→ Aim of the exercise
Copy nothing but the lines below running from the line containing "ATOM 8 N N ." through the line containing "ATOM 19 C CA", both end lines included.

→ Stored records
BEGIN
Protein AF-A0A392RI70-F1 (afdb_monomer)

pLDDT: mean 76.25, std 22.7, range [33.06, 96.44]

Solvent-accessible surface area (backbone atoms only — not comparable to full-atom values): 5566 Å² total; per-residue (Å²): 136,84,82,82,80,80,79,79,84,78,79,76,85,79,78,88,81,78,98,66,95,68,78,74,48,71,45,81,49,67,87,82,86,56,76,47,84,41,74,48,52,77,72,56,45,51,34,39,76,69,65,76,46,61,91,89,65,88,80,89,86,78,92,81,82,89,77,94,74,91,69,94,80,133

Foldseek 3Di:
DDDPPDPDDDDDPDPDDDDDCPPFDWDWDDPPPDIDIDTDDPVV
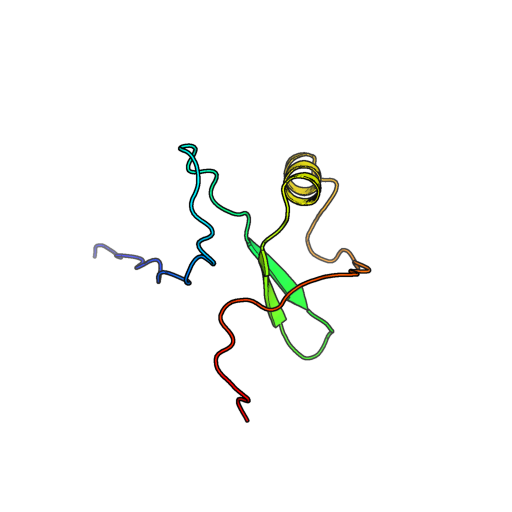VVCVVVVVDDPPDDDDDDPDDDPPDPDDDD

Mean predicted aligned error: 11.83 Å

Radius of gyration: 15.09 Å; Cα contacts (8 Å, |Δi|>4): 34; chains: 
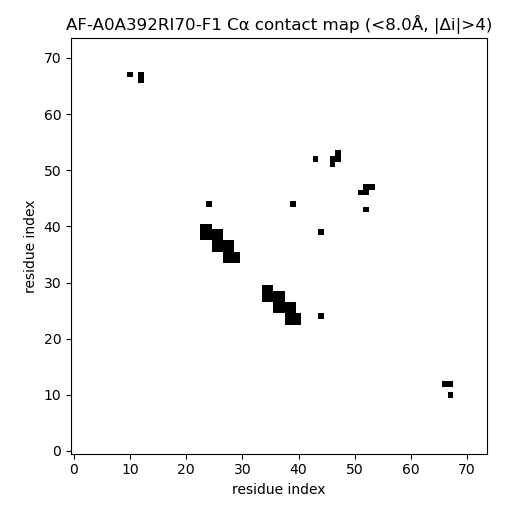1; bounding box: 31×39×35 Å

Secondary structure (DSSP, 8-state):
-----------------SS---PPPEEEEE-SS-EEEEEPPHHHHHHHHTT-S-TT------S----S--S---

Organism: NCBI:txid97028

Structure (mmCIF, N/CA/C/O backbone):
data_AF-A0A392RI70-F1
#
_entry.id   AF-A0A392RI70-F1
#
loop_
_atom_site.group_PDB
_atom_site.id
_atom_site.type_symbol
_atom_site.label_atom_id
_atom_site.label_alt_id
_atom_site.label_comp_id
_atom_site.label_asym_id
_atom_site.label_entity_id
_atom_site.label_seq_id
_atom_site.pdbx_PDB_ins_code
_atom_site.Cartn_x
_atom_site.Cartn_y
_atom_site.Cartn_z
_atom_site.occupancy
_atom_site.B_iso_or_equiv
_atom_site.auth_seq_id
_atom_site.auth_comp_id
_atom_site.auth_asym_id
_atom_site.auth_atom_id
_atom_site.pdbx_PDB_model_num
ATOM 1 N N . VAL A 1 1 ? 14.773 -24.676 22.435 1.00 40.44 1 VAL A N 1
ATOM 2 C CA . VAL A 1 1 ? 14.770 -24.172 21.045 1.00 40.44 1 VAL A CA 1
ATOM 3 C C . VAL A 1 1 ? 13.861 -22.952 21.002 1.00 40.44 1 VAL A C 1
ATOM 5 O O . VAL A 1 1 ? 12.652 -23.083 20.896 1.00 40.44 1 VAL A O 1
ATOM 8 N N . HIS A 1 2 ? 14.424 -21.778 21.292 1.00 35.56 2 HIS A N 1
ATOM 9 C CA . HIS A 1 2 ? 13.691 -20.512 21.235 1.00 35.56 2 HIS A CA 1
ATOM 10 C C . HIS A 1 2 ? 13.707 -20.091 19.764 1.00 35.56 2 HIS A C 1
ATOM 12 O O . HIS A 1 2 ? 14.783 -19.974 19.183 1.00 35.56 2 HIS A O 1
ATOM 18 N N . SER A 1 3 ? 12.536 -20.034 19.134 1.00 47.81 3 SER A N 1
ATOM 19 C CA . SER A 1 3 ? 12.416 -19.603 17.742 1.00 47.81 3 SER A CA 1
ATOM 20 C C . SER A 1 3 ? 12.209 -18.098 17.754 1.00 47.81 3 SER A C 1
ATOM 22 O O . SER A 1 3 ? 11.090 -17.631 17.949 1.00 47.81 3 SER A O 1
ATOM 24 N N . ASP A 1 4 ? 13.300 -17.354 17.602 1.00 49.91 4 ASP A N 1
ATOM 25 C CA . ASP A 1 4 ? 13.254 -15.911 17.404 1.00 49.91 4 ASP A CA 1
ATOM 26 C C . ASP A 1 4 ? 12.782 -15.647 15.972 1.00 49.91 4 ASP A C 1
ATOM 28 O O . ASP A 1 4 ? 13.543 -15.730 15.007 1.00 49.91 4 ASP A O 1
ATOM 32 N N . HIS A 1 5 ? 11.484 -15.391 15.820 1.00 43.78 5 HIS A N 1
ATOM 33 C CA . HIS A 1 5 ? 10.919 -14.931 14.560 1.00 43.78 5 HIS A CA 1
ATOM 34 C C . HIS A 1 5 ? 11.260 -13.445 14.396 1.00 43.78 5 HIS A C 1
ATOM 36 O O . HIS A 1 5 ? 10.535 -12.567 14.863 1.00 43.78 5 HIS A O 1
ATOM 42 N N . VAL A 1 6 ? 12.397 -13.170 13.757 1.00 40.97 6 VAL A N 1
ATOM 43 C CA . VAL A 1 6 ? 12.813 -11.821 13.359 1.00 40.97 6 VAL A CA 1
ATOM 44 C C . VAL A 1 6 ? 11.778 -11.261 12.384 1.00 40.97 6 VAL A C 1
ATOM 46 O O . VAL A 1 6 ? 11.632 -11.739 11.262 1.00 40.97 6 VAL A O 1
ATOM 49 N N . LEU A 1 7 ? 11.022 -10.262 12.838 1.00 41.25 7 LEU A N 1
ATOM 50 C CA . LEU A 1 7 ? 10.148 -9.466 11.988 1.00 41.25 7 LEU A CA 1
ATOM 51 C C . LEU A 1 7 ? 11.038 -8.459 11.252 1.00 41.25 7 LEU A C 1
ATOM 53 O O . LEU A 1 7 ? 11.512 -7.489 11.841 1.00 41.25 7 LEU A O 1
ATOM 57 N N . GLU A 1 8 ? 11.336 -8.742 9.988 1.00 39.94 8 GLU A N 1
ATOM 58 C CA . GLU A 1 8 ? 12.181 -7.882 9.166 1.00 39.94 8 GLU A CA 1
ATOM 59 C C . GLU A 1 8 ? 11.449 -6.570 8.844 1.00 39.94 8 GLU A C 1
ATOM 61 O O . GLU A 1 8 ? 10.329 -6.532 8.323 1.00 39.94 8 GLU A O 1
ATOM 66 N N . SER A 1 9 ? 12.094 -5.477 9.235 1.00 49.50 9 SER A N 1
ATOM 67 C CA . SER A 1 9 ? 11.631 -4.098 9.181 1.00 49.50 9 SER A CA 1
ATOM 68 C C . SER A 1 9 ? 11.421 -3.624 7.739 1.00 49.50 9 SER A C 1
ATOM 70 O O . SER A 1 9 ? 12.331 -3.103 7.101 1.00 49.50 9 SER A O 1
ATOM 72 N N . GLY A 1 10 ? 10.200 -3.758 7.222 1.00 35.59 10 GLY A N 1
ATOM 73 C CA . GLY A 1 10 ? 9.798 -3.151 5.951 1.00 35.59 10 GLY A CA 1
END
→ Exercise answer
ATOM 8 N N . HIS A 1 2 ? 14.424 -21.778 21.292 1.00 35.56 2 HIS A N 1
ATOM 9 C CA . HIS A 1 2 ? 13.691 -20.512 21.235 1.00 35.56 2 HIS A CA 1
ATOM 10 C C . HIS A 1 2 ? 13.707 -20.091 19.764 1.00 35.56 2 HIS A C 1
ATOM 12 O O . HIS A 1 2 ? 14.783 -19.974 19.183 1.00 35.56 2 HIS A O 1
ATOM 18 N N . SER A 1 3 ? 12.536 -20.034 19.134 1.00 47.81 3 SER A N 1
ATOM 19 C CA . SER A 1 3 ? 12.416 -19.603 17.742 1.00 47.81 3 SER A CA 1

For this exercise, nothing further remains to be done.